■ **MATERIALS PROVIDED**:
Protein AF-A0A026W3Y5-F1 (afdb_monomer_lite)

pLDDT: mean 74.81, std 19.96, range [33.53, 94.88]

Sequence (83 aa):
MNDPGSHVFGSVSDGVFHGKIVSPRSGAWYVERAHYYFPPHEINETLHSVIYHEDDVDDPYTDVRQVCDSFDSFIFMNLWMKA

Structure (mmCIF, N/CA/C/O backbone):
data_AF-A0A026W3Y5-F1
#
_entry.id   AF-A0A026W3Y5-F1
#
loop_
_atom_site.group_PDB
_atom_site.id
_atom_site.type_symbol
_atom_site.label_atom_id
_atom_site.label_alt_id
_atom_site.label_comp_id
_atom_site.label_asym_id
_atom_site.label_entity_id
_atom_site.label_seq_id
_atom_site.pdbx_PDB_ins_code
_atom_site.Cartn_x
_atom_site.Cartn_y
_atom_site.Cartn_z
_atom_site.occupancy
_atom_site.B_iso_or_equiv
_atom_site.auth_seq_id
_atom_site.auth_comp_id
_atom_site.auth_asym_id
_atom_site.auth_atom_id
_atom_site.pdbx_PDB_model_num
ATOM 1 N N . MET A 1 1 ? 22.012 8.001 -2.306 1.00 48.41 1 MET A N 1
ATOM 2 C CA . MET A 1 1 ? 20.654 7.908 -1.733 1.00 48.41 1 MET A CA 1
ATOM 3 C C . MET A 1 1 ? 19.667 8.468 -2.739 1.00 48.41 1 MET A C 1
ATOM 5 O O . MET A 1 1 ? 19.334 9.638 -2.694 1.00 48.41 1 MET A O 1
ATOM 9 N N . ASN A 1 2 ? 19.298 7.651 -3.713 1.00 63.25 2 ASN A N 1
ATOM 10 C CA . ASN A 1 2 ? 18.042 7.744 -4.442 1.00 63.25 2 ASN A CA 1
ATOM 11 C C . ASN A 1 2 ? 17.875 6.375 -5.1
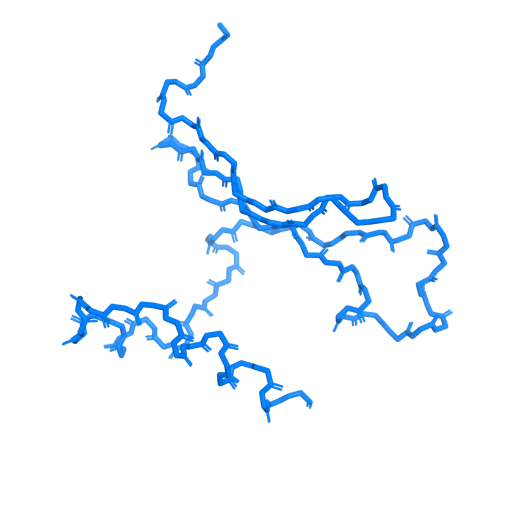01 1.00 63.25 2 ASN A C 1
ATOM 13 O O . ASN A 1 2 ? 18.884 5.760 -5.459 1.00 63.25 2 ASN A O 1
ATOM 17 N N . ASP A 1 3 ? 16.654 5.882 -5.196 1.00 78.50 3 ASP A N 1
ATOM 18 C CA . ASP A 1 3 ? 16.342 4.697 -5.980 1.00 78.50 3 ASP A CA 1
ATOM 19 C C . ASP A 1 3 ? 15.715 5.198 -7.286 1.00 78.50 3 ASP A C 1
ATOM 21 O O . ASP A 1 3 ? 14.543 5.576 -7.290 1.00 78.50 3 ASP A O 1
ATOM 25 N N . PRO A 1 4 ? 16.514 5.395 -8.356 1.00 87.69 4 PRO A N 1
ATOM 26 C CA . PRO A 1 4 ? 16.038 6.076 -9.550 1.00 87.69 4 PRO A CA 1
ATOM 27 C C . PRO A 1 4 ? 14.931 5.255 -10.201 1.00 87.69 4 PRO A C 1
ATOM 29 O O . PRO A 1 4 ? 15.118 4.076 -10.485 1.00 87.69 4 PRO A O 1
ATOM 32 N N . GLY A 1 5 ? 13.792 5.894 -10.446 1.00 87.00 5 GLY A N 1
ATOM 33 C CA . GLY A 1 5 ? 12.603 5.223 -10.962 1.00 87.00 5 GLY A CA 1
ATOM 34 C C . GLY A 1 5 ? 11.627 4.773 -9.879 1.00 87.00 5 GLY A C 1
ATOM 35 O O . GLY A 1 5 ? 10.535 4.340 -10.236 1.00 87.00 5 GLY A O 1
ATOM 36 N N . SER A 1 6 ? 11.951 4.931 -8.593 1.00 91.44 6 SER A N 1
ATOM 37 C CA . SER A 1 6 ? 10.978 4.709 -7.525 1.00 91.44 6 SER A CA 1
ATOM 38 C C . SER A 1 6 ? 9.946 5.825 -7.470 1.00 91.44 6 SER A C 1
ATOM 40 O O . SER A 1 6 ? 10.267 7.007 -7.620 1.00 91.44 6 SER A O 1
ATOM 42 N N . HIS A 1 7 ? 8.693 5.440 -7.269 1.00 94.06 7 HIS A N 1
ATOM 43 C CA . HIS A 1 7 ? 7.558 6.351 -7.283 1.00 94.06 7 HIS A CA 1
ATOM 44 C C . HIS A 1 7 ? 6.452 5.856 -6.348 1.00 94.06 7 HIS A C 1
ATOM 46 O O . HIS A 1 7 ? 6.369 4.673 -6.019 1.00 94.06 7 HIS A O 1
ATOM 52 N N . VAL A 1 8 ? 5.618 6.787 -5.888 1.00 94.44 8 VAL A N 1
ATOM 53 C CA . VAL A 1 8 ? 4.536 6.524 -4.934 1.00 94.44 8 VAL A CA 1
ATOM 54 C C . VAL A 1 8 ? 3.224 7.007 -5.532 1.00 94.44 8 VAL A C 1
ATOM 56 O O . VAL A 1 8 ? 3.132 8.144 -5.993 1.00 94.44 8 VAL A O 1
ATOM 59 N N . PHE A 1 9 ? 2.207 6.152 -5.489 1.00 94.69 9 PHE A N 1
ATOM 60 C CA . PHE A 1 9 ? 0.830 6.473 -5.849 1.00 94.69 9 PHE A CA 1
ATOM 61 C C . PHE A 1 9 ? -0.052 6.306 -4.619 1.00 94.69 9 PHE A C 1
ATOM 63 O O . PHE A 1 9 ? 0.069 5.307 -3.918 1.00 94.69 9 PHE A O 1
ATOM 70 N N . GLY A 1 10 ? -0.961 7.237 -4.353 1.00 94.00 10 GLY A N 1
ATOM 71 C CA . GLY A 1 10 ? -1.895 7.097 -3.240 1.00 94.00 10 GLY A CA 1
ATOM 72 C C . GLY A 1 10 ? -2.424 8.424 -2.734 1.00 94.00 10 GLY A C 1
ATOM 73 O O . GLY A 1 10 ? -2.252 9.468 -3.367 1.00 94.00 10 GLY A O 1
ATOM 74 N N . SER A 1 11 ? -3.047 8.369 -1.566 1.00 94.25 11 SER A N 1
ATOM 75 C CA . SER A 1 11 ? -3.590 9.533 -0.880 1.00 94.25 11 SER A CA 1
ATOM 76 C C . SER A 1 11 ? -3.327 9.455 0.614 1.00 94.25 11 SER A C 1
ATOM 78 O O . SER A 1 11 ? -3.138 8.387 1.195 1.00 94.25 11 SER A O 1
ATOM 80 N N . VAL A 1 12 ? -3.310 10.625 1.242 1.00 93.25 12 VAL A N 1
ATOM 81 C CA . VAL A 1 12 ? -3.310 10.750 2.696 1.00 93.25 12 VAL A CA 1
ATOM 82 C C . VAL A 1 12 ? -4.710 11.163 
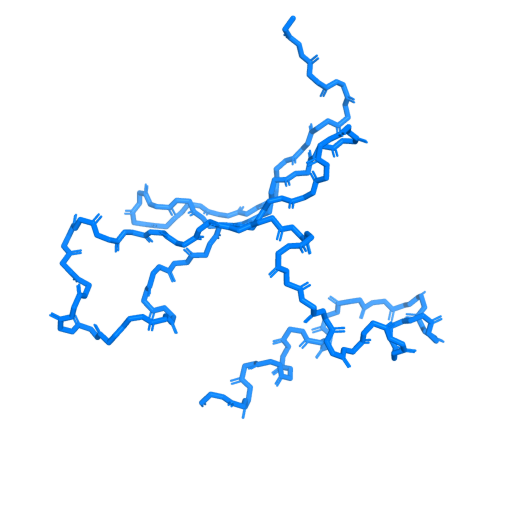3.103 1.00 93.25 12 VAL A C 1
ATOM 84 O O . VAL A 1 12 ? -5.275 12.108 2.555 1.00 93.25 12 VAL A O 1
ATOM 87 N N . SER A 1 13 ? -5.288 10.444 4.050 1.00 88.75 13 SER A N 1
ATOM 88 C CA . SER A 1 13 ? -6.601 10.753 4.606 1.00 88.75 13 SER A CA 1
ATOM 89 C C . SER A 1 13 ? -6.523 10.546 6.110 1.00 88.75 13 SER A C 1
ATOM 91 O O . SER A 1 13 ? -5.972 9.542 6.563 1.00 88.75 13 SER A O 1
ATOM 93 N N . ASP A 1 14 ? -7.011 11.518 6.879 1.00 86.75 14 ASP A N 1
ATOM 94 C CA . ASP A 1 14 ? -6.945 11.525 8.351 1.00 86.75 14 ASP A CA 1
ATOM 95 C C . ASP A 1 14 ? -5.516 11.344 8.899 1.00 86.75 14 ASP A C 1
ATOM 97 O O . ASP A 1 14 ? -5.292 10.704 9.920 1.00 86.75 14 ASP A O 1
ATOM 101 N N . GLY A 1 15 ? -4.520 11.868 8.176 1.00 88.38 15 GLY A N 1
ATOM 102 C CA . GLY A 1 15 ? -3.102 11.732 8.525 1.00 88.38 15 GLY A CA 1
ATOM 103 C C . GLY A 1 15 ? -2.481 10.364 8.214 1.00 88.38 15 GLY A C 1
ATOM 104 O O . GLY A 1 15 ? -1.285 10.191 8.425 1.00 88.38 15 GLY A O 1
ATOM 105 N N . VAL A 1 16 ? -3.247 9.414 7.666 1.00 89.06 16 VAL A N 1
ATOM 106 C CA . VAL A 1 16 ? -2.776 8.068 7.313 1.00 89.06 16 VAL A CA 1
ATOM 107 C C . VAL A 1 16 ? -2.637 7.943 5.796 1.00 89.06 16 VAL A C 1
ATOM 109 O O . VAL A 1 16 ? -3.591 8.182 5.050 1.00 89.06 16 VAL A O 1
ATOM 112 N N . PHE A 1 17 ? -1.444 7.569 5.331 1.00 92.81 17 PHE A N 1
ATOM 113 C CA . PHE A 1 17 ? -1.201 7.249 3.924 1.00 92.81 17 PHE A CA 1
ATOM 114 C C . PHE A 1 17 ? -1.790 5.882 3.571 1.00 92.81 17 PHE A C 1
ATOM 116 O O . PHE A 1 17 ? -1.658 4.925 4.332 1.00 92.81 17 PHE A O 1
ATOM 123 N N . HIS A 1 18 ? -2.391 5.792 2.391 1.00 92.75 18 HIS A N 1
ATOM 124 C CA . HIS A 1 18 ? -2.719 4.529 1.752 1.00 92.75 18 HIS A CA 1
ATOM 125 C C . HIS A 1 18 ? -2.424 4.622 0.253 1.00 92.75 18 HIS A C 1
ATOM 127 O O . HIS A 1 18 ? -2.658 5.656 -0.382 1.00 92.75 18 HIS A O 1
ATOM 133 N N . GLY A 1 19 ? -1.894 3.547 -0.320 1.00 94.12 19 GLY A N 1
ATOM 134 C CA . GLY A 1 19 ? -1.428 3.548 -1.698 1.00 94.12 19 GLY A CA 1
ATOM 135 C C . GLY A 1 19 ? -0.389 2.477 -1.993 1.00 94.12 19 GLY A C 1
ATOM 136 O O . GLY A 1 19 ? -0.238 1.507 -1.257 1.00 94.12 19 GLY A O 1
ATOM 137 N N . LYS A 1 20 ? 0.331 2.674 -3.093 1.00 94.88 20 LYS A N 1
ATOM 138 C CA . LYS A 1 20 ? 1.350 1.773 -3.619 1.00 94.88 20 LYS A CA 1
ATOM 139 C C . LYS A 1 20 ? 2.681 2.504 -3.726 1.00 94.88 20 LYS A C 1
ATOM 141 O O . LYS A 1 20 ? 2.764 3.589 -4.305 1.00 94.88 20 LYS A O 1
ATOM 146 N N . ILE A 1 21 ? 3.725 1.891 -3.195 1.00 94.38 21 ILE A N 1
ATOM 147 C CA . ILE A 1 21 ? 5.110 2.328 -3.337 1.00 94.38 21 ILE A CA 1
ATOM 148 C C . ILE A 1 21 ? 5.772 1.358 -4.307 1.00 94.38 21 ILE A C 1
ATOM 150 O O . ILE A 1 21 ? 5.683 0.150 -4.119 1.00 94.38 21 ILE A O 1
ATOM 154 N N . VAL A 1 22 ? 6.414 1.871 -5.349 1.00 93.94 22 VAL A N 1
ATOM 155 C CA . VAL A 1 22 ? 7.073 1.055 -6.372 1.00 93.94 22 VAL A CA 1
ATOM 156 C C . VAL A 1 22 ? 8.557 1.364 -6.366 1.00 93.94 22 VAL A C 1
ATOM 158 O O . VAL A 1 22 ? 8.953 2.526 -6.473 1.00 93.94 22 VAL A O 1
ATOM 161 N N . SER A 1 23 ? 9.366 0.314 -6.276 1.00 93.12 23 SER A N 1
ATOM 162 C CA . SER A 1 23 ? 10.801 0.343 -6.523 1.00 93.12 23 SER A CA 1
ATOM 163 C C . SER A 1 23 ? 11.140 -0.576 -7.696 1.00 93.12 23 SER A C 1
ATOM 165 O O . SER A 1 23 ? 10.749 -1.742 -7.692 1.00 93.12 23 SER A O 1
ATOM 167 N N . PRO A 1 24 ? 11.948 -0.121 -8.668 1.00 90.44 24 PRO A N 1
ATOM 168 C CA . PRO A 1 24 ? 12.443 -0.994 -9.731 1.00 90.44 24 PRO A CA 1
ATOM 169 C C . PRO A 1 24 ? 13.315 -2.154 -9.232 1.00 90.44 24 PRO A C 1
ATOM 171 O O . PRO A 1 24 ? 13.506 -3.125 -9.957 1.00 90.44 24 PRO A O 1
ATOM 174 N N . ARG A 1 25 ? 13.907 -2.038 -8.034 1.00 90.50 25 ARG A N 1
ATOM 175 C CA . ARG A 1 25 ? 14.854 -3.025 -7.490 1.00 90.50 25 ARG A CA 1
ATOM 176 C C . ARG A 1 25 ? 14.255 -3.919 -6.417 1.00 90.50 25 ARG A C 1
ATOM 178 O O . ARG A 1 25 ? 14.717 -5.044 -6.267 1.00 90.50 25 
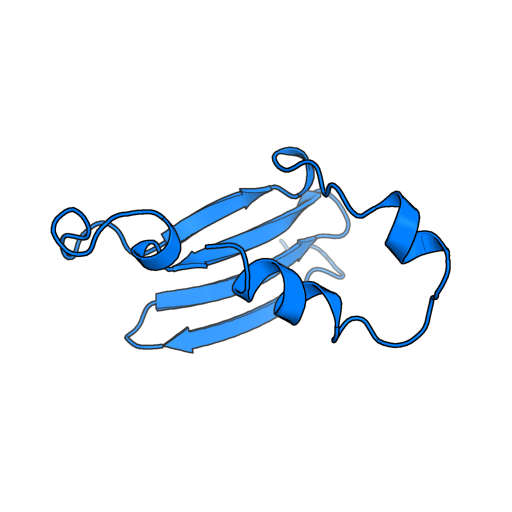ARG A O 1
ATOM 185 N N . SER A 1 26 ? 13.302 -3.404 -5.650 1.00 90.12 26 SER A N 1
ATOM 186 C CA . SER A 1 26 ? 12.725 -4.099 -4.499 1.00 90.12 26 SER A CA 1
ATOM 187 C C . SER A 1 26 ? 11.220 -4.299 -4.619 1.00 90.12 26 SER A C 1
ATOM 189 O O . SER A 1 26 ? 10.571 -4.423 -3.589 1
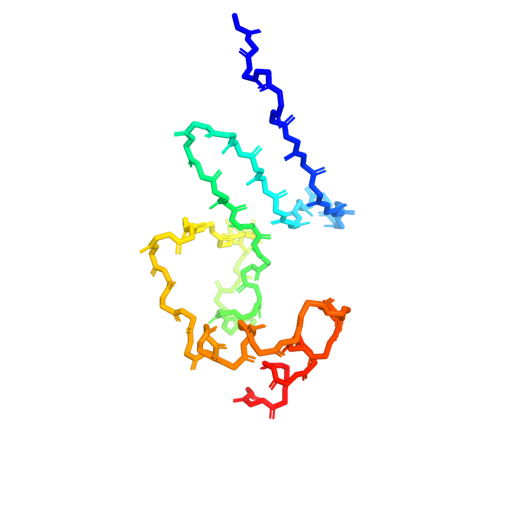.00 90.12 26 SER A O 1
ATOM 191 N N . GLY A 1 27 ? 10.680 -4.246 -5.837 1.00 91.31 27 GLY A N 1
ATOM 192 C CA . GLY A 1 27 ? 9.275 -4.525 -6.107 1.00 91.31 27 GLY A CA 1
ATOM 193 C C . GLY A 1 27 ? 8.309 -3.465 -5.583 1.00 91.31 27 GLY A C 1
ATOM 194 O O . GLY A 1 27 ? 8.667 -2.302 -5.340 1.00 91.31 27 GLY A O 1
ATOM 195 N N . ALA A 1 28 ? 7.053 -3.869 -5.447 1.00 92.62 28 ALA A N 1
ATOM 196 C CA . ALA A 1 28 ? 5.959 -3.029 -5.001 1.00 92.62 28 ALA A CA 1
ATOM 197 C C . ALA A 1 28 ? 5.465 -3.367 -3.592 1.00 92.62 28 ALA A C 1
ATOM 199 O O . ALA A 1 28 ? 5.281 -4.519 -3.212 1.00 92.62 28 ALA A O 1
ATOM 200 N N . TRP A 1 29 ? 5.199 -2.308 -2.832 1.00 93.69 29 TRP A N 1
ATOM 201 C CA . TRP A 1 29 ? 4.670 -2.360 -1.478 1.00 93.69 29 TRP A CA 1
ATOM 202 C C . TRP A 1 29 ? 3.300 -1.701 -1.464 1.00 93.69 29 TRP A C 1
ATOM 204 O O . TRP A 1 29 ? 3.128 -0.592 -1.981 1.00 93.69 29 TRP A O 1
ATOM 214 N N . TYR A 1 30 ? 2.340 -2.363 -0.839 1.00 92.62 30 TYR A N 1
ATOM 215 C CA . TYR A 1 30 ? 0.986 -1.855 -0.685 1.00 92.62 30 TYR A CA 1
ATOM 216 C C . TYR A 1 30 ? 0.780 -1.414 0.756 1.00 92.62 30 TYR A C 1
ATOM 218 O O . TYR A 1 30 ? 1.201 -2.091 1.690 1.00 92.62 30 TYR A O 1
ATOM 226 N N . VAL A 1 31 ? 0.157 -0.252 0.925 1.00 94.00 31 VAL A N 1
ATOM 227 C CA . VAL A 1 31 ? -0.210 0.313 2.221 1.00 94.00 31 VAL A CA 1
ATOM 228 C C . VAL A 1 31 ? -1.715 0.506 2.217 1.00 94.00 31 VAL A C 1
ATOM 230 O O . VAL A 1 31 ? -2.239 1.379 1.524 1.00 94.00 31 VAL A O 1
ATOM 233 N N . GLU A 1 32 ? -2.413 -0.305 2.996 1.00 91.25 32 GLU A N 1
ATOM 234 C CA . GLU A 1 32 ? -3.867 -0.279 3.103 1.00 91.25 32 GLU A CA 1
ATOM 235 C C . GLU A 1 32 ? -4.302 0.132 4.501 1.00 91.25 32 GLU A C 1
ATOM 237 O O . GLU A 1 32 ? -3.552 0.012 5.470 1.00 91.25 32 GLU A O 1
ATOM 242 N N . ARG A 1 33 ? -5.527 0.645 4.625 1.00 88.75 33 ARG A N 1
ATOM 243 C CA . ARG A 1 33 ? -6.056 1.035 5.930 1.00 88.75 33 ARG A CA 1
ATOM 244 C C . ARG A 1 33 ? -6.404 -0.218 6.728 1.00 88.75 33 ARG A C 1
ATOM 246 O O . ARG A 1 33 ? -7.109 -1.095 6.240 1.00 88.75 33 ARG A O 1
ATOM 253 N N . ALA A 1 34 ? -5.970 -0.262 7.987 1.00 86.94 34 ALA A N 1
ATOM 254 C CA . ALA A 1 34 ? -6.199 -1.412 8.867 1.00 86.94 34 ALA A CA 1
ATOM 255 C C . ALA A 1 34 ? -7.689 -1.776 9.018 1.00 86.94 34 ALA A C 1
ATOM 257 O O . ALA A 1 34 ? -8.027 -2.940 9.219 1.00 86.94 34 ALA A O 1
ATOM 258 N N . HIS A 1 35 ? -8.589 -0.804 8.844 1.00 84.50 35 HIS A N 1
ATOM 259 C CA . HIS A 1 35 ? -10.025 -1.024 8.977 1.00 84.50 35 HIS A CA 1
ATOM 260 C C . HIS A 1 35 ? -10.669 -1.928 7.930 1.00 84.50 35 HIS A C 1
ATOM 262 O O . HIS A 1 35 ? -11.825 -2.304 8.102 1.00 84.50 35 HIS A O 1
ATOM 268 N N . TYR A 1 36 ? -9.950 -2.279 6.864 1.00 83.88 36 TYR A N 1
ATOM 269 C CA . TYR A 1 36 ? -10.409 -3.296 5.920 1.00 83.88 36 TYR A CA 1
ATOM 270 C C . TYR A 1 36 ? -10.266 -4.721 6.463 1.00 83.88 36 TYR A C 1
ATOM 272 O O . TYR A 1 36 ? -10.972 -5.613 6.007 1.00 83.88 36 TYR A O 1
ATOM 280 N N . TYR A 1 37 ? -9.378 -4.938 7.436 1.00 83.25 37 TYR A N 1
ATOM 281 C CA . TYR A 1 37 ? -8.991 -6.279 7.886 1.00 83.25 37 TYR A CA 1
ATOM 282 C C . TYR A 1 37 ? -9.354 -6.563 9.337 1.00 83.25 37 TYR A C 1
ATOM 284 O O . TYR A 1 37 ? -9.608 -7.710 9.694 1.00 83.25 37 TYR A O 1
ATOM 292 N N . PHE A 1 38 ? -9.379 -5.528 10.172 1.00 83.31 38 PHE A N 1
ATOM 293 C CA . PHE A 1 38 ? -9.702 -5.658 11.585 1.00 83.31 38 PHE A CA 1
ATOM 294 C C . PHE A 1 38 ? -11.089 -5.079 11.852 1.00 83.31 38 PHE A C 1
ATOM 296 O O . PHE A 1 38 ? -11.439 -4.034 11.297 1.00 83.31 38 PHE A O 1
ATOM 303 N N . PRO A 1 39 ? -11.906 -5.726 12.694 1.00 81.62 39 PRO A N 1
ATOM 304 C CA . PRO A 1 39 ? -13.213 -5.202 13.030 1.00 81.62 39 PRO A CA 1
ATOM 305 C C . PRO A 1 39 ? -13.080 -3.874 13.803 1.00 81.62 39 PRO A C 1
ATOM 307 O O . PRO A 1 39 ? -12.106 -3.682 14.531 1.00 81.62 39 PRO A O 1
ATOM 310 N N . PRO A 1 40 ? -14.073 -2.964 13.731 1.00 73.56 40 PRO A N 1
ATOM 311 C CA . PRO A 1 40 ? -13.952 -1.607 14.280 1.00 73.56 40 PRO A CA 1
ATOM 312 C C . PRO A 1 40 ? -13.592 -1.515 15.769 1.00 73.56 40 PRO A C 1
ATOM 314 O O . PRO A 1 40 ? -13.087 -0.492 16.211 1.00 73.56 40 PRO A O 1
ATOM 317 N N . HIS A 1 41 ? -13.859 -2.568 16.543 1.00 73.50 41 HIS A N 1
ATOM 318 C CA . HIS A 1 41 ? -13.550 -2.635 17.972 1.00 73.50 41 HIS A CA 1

■ **WORK REQUEST**:
Scan the listing above for the line that has "ATOM 255 C C", then copy exactly from that line through the line that has "ATOM 292 N N".

■ **RESULT OF THE TASK**:
ATOM 255 C C . ALA A 1 34 ? -7.689 -1.776 9.018 1.00 86.94 34 ALA A C 1
ATOM 257 O O . ALA A 1 34 ? -8.027 -2.940 9.219 1.00 86.94 34 ALA A O 1
ATOM 258 N N . HIS A 1 35 ? -8.589 -0.804 8.844 1.00 84.50 35 HIS A N 1
ATOM 259 C CA . HIS A 1 35 ? -10.025 -1.024 8.977 1.00 84.50 35 HIS A CA 1
ATOM 260 C C . HIS A 1 35 ? -10.669 -1.928 7.930 1.00 84.50 35 HIS A C 1
ATOM 262 O O . HIS A 1 35 ? -11.825 -2.304 8.102 1.00 84.50 35 HIS A O 1
ATOM 268 N N . TYR A 1 36 ? -9.950 -2.279 6.864 1.00 83.88 36 TYR A N 1
ATOM 269 C CA . TYR A 1 36 ? -10.409 -3.296 5.920 1.00 83.88 36 TYR A CA 1
ATOM 270 C C . TYR A 1 36 ? -10.266 -4.721 6.463 1.00 83.88 36 TYR A C 1
ATOM 272 O O . TYR A 1 36 ? -10.972 -5.613 6.007 1.00 83.88 36 TYR A O 1
ATOM 280 N N . TYR A 1 37 ? -9.378 -4.938 7.436 1.00 83.25 37 TYR A N 1
ATOM 281 C CA . TYR A 1 37 ? -8.991 -6.279 7.886 1.00 83.25 37 TYR A CA 1
ATOM 282 C C . TYR A 1 37 ? -9.354 -6.563 9.337 1.00 83.25 37 TYR A C 1
ATOM 284 O O . TYR A 1 37 ? -9.608 -7.710 9.694 1.00 83.25 37 TYR A O 1
ATOM 292 N N . PHE A 1 38 ? -9.379 -5.528 10.172 1.00 83.31 38 PHE A N 1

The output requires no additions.